Professing for peanuts

By Nicole McPhee

The life of a sessional instructor is not easy as there are long hours, poor pay, few (if any) benefits and an uncertain future.

"I’ve had limited benefits for two years, but it’s never guaranteed from year to year and I could easily not have them next year," said University of Calgary sessional English instructor Randy Schroeder. "My guess is most sessionals throughout North America have no formal benefits whatsoever."

Schroeder’s plight was addressed by the Canadian Association of University Teachers during their Fairness in Employment Week. According to their Web site, CAUT believes that the overuse and exploitation of contract academic staff, or sessionals, is one of the biggest challenges facing the academic profession today.

The U of C Faculty Association President John Baker expressed concern over the plight of sessional instructors.

"The U of C has one of the best situations, so what state is everyone else in?" he said. "And they’re in a far worse state in the U.S. than we are in Canada, as 80 per cent of academic staff at some institutions are sessionals."

Schroeder expressed the belief that contract instructors should be employed only under certain circumstances such as the unforeseen absence of a regular professor or if the sessional has a level of expertise in a particular field that cannot be duplicated.

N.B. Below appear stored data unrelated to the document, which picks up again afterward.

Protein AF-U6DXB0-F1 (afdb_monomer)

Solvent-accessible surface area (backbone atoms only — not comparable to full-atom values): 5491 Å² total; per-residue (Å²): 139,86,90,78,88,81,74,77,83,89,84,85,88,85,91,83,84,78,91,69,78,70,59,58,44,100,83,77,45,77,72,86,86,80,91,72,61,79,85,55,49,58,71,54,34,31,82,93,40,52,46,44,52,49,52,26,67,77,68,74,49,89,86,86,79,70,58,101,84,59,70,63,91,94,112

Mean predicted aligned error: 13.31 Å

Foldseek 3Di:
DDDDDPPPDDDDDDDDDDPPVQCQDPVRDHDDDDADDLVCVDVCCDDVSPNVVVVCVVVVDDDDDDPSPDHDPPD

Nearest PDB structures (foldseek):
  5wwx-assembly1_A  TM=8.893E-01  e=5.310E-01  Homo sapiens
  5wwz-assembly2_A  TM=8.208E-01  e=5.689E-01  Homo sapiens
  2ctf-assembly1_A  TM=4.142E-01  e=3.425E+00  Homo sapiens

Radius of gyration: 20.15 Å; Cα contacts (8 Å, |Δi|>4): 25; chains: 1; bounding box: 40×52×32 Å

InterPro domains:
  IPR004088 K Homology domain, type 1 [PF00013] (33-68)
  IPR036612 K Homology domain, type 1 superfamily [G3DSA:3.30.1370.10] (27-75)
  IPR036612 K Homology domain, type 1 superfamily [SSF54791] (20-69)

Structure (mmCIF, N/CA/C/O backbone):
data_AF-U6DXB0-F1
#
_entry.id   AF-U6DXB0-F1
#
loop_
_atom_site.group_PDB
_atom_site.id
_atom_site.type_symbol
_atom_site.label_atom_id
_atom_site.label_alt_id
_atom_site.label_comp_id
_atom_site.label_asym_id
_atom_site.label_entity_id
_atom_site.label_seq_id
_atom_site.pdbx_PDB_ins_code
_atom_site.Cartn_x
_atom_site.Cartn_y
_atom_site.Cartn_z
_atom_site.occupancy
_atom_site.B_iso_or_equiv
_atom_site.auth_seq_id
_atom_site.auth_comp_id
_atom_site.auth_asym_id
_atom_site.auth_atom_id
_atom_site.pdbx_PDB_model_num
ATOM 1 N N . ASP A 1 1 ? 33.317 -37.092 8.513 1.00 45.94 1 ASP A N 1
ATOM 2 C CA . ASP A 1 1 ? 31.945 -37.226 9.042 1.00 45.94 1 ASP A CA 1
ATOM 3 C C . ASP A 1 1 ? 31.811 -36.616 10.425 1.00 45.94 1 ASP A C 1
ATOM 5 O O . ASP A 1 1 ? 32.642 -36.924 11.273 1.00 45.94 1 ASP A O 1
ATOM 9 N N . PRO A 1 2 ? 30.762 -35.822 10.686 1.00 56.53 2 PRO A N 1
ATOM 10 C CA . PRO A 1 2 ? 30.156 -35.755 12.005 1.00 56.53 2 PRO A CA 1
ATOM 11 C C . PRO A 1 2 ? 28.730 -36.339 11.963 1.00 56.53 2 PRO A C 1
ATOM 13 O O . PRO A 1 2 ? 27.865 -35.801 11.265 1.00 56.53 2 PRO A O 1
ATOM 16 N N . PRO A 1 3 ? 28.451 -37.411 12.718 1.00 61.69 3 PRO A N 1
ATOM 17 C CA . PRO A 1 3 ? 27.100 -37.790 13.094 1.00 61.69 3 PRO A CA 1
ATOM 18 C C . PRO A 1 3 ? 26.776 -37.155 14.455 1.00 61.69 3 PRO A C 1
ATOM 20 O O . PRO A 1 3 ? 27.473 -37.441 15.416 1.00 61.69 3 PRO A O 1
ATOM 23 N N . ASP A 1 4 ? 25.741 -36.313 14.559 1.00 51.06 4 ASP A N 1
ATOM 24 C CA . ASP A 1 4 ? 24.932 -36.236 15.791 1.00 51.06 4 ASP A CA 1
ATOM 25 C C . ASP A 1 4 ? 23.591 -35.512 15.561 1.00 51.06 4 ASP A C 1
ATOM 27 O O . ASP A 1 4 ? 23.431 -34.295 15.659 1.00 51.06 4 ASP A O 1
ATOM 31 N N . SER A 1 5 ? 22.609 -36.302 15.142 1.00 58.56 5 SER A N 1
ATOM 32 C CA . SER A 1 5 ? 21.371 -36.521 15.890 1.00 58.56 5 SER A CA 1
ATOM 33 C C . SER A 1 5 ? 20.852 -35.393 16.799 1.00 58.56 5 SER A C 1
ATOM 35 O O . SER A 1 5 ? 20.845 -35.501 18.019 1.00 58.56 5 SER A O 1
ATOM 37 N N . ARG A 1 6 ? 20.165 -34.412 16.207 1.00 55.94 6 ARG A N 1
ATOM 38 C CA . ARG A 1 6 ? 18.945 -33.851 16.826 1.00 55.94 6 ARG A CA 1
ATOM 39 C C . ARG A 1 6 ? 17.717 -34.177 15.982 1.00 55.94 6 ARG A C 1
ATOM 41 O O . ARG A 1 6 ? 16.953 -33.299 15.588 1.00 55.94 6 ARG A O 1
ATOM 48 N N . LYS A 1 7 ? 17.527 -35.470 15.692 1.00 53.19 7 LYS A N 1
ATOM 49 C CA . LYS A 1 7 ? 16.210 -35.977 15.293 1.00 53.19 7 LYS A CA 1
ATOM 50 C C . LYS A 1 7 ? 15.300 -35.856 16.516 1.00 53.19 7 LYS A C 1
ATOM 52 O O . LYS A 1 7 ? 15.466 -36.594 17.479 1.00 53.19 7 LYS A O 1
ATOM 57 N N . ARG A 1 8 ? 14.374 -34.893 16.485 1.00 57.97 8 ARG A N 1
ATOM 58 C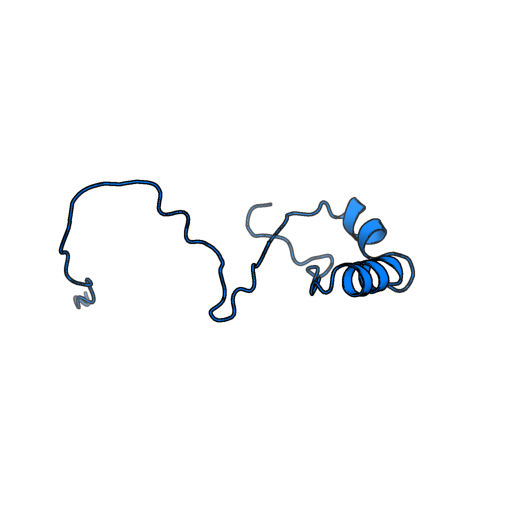 CA . ARG A 1 8 ? 13.239 -34.828 17.417 1.00 57.97 8 ARG A CA 1
ATOM 59 C C . ARG A 1 8 ? 12.514 -36.187 17.346 1.00 57.97 8 ARG A C 1
ATOM 61 O O . ARG A 1 8 ? 12.139 -36.559 16.232 1.00 57.97 8 ARG A O 1
ATOM 68 N N . PRO A 1 9 ? 12.384 -36.943 18.452 1.00 46.84 9 PRO A N 1
ATOM 69 C CA . PRO A 1 9 ? 11.761 -38.262 18.427 1.00 46.84 9 PRO A CA 1
ATOM 70 C C . PRO A 1 9 ? 10.340 -38.221 17.859 1.00 46.84 9 PRO A C 1
ATOM 72 O O . PRO A 1 9 ? 9.593 -37.266 18.072 1.00 46.84 9 PRO A O 1
ATOM 75 N N . LEU A 1 10 ? 10.038 -39.257 17.083 1.00 60.25 10 LEU A N 1
ATOM 76 C CA . LEU A 1 10 ? 8.794 -39.510 16.372 1.00 60.25 10 LEU A CA 1
ATOM 77 C C . LEU A 1 10 ? 7.816 -40.228 17.311 1.00 60.25 10 LEU A C 1
ATOM 79 O O . LEU A 1 10 ? 8.046 -41.387 17.636 1.00 60.25 10 LEU A O 1
ATOM 83 N N . GLU A 1 11 ? 6.709 -39.580 17.662 1.00 50.78 11 GLU A N 1
ATOM 84 C CA . GLU A 1 11 ? 5.470 -40.261 18.056 1.00 50.78 11 GLU A CA 1
ATOM 85 C C . GLU A 1 11 ? 4.322 -39.702 17.197 1.00 50.78 11 GLU A C 1
ATOM 87 O O . GLU A 1 11 ? 4.135 -38.490 17.098 1.00 50.78 11 GLU A O 1
ATOM 92 N N . ALA A 1 12 ? 3.598 -40.587 16.508 1.00 58.84 12 ALA A N 1
ATOM 93 C CA . ALA A 1 12 ? 2.466 -40.316 15.607 1.00 58.84 12 ALA A CA 1
ATOM 94 C C . ALA A 1 12 ? 1.509 -41.536 15.629 1.00 58.84 12 ALA A C 1
ATOM 96 O O . ALA A 1 12 ? 2.005 -42.621 15.939 1.00 58.84 12 ALA A O 1
ATOM 97 N N . PRO A 1 13 ? 0.255 -41.493 15.105 1.00 72.44 13 PRO A N 1
ATOM 98 C CA . PRO A 1 13 ? -0.847 -40.494 15.129 1.00 72.44 13 PRO A CA 1
ATOM 99 C C . PRO A 1 13 ? -2.228 -41.187 15.470 1.00 72.44 13 PRO A C 1
ATOM 101 O O . PRO A 1 13 ? -2.180 -42.327 15.935 1.00 72.44 13 PRO A O 1
ATOM 104 N N . PRO A 1 14 ? -3.450 -40.588 15.316 1.00 56.44 14 PRO A N 1
ATOM 105 C CA . PRO A 1 14 ? -4.102 -40.428 13.995 1.00 56.44 14 PRO A CA 1
ATOM 106 C C . PRO A 1 14 ? -4.955 -39.142 13.776 1.00 56.44 14 PRO A C 1
ATOM 108 O O . PRO A 1 14 ? -5.647 -38.657 14.663 1.00 56.44 14 PRO A O 1
ATOM 111 N N . GLU A 1 15 ? -4.923 -38.654 12.529 1.00 57.81 15 GLU A N 1
ATOM 112 C CA . GLU A 1 15 ? -6.039 -38.102 11.730 1.00 57.81 15 GLU A CA 1
ATOM 113 C C . GLU A 1 15 ? -6.921 -36.943 12.258 1.00 57.81 15 GLU A C 1
ATOM 115 O O . GLU A 1 15 ? -7.942 -37.165 12.901 1.00 57.81 15 GLU A O 1
ATOM 120 N N . ALA A 1 16 ? -6.624 -35.710 11.813 1.00 48.72 16 ALA A N 1
ATOM 121 C CA . ALA A 1 16 ? -7.540 -34.905 10.978 1.00 48.72 16 ALA A CA 1
ATOM 122 C C . ALA A 1 16 ? -6.944 -33.522 10.617 1.00 48.72 16 ALA A C 1
ATOM 124 O O . ALA A 1 16 ? -6.836 -32.632 11.453 1.00 48.72 16 ALA A O 1
ATOM 125 N N . GLY A 1 17 ? -6.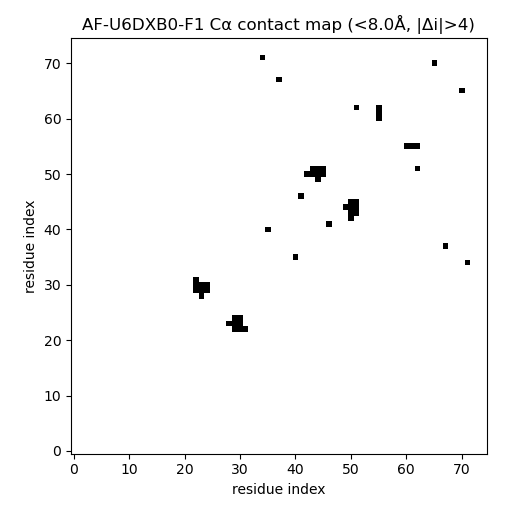647 -33.321 9.327 1.00 45.81 17 GLY A N 1
ATOM 126 C CA . GLY A 1 17 ? -6.904 -32.047 8.640 1.00 45.81 17 GLY A CA 1
ATOM 127 C C . GLY A 1 17 ? -5.875 -30.911 8.744 1.00 45.81 17 GLY A C 1
ATOM 128 O O . GLY A 1 17 ? -6.012 -30.006 9.552 1.00 45.81 17 GLY A O 1
ATOM 129 N N . SER A 1 18 ? -4.962 -30.863 7.766 1.00 49.41 18 SER A N 1
ATOM 130 C CA . SER A 1 18 ? -4.309 -29.650 7.233 1.00 49.41 18 SER A CA 1
ATOM 131 C C . SER A 1 18 ? -3.486 -28.798 8.216 1.00 49.41 18 SER A C 1
ATOM 133 O O . SER A 1 18 ? -3.955 -27.824 8.799 1.00 49.41 18 SER A O 1
ATOM 135 N N . THR A 1 19 ? -2.181 -29.070 8.289 1.00 47.69 19 THR A N 1
ATOM 136 C CA . THR A 1 19 ? -1.158 -28.184 8.873 1.00 47.69 19 THR A CA 1
ATOM 137 C C . THR A 1 19 ? -0.946 -26.920 8.026 1.00 47.69 19 THR A C 1
ATOM 139 O O . THR A 1 19 ? 0.146 -26.624 7.536 1.00 47.69 19 THR A O 1
ATOM 142 N N . LYS A 1 20 ? -1.985 -26.095 7.879 1.00 57.53 20 LYS A N 1
ATOM 143 C CA . LYS A 1 20 ? -1.798 -24.665 7.631 1.00 57.53 20 LYS A CA 1
ATOM 144 C C . LYS A 1 20 ? -1.293 -24.095 8.951 1.00 57.53 20 LYS A C 1
ATOM 146 O O . LYS A 1 20 ? -2.091 -23.810 9.831 1.00 57.53 20 LYS A O 1
ATOM 151 N N . ARG A 1 21 ? 0.031 -23.980 9.116 1.00 60.31 21 ARG A N 1
ATOM 152 C CA . ARG A 1 21 ? 0.621 -23.181 10.204 1.00 60.31 21 ARG A CA 1
ATOM 153 C C . ARG A 1 21 ? -0.024 -21.797 10.134 1.00 60.31 21 ARG A C 1
ATOM 155 O O . ARG A 1 21 ? 0.303 -21.021 9.237 1.00 60.31 21 ARG A O 1
ATOM 162 N N . THR A 1 22 ? -1.006 -21.533 10.990 1.00 57.44 22 THR A N 1
ATOM 163 C CA . THR A 1 22 ? -1.646 -20.227 11.059 1.00 57.44 22 THR A CA 1
ATOM 164 C C . THR A 1 22 ? -0.580 -19.261 11.546 1.00 57.44 22 THR A C 1
ATOM 166 O O . THR A 1 22 ? 0.117 -19.517 12.525 1.00 57.44 22 THR A O 1
ATOM 169 N N . ASN A 1 23 ? -0.389 -18.172 10.806 1.00 65.56 23 ASN A N 1
ATOM 170 C CA . ASN A 1 23 ? 0.578 -17.127 11.130 1.00 65.56 23 ASN A CA 1
ATOM 171 C C . ASN A 1 23 ? -0.004 -16.205 12.218 1.00 65.56 23 ASN A C 1
ATOM 173 O O . ASN A 1 23 ? -0.124 -14.997 12.026 1.00 65.56 23 ASN A O 1
ATOM 177 N N . THR A 1 24 ? -0.483 -16.827 13.294 1.00 61.78 24 THR A N 1
ATOM 178 C CA . THR A 1 24 ? -1.044 -16.212 14.494 1.00 61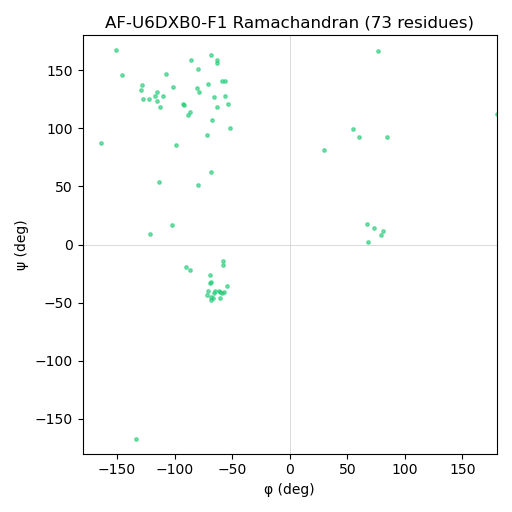.78 24 THR A CA 1
ATOM 179 C C . THR A 1 24 ? 0.108 -15.954 15.450 1.00 61.78 24 THR A C 1
ATOM 181 O O . THR A 1 24 ? 0.717 -16.902 15.943 1.00 61.78 24 THR A O 1
ATOM 184 N N . GLY A 1 25 ? 0.433 -14.681 15.671 1.00 65.06 25 GLY A N 1
ATOM 185 C CA . GLY A 1 25 ? 1.283 -14.267 16.782 1.00 65.06 25 GLY A CA 1
ATOM 186 C C . GLY A 1 25 ? 0.622 -14.604 18.119 1.00 65.06 25 GLY A C 1
ATOM 187 O O . GLY A 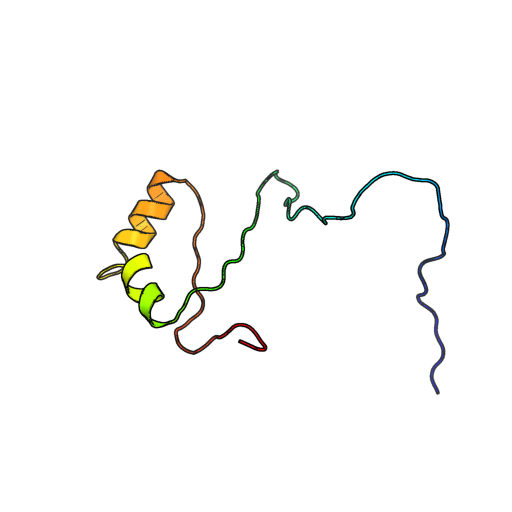1 25 ? -0.597 -14.771 18.188 1.00 65.06 25 GLY A O 1
ATOM 188 N N . GLU A 1 26 ? 1.431 -14.694 19.173 1.00 63.69 26 GLU A N 1
ATOM 189 C CA . GLU A 1 26 ? 1.016 -15.090 20.530 1.00 63.69 26 GLU A CA 1
ATOM 190 C C . GLU A 1 26 ? -0.094 -14.182 21.114 1.00 63.69 26 GLU A C 1
ATOM 192 O O . GLU A 1 26 ? -0.853 -14.620 21.972 1.00 63.69 26 GLU A O 1
ATOM 197 N N . ASP A 1 27 ? -0.286 -12.986 20.540 1.00 75.19 27 ASP A N 1
ATOM 198 C CA . ASP A 1 27 ? -1.298 -11.989 20.924 1.00 75.19 27 ASP A CA 1
ATOM 199 C C . ASP A 1 27 ? -2.532 -11.930 19.993 1.00 75.19 27 ASP A C 1
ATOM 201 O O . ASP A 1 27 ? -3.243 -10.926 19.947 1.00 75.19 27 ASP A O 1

"Any ongoing teaching needs should be taught by ongoing faculty," he said. "No more sessionals, except in the very particular situations specified in the collective agreement."

Sessional positions are characterized by strict definitions. Instructors are hired only to teach and are not required to do research or committee work. Nonetheless, Schroeder explained that most sessional instructors put as many hours into their work as tenured faculty.

"Some sessionals do a full component of service work and there are also many sessionals who do a lot of research," he said. "How can you be an adequate teacher unless you do some kind of research, not only into pedagogy, but also your field of research? If you’re not current and well-informed and you’re not adding to your field, what claim can you make to being a teacher?"

Sessional instructors at U of C comprise just under 25 per cent of the total academic staff. Schroeder countered concerns that not hiring sessional instructors would lead to a shortage of instructors at universities and expressed that campaigns like FEW could only improve the situation.

"The ongoing duties handled by sessionals would have to be handled by some form of ongoing appointment," he pointed out. "That might mean converting sessionals into some sort of ongoing appointment and that might mean hiring nation wide, so then you might be at one insitution with benefits and a pension."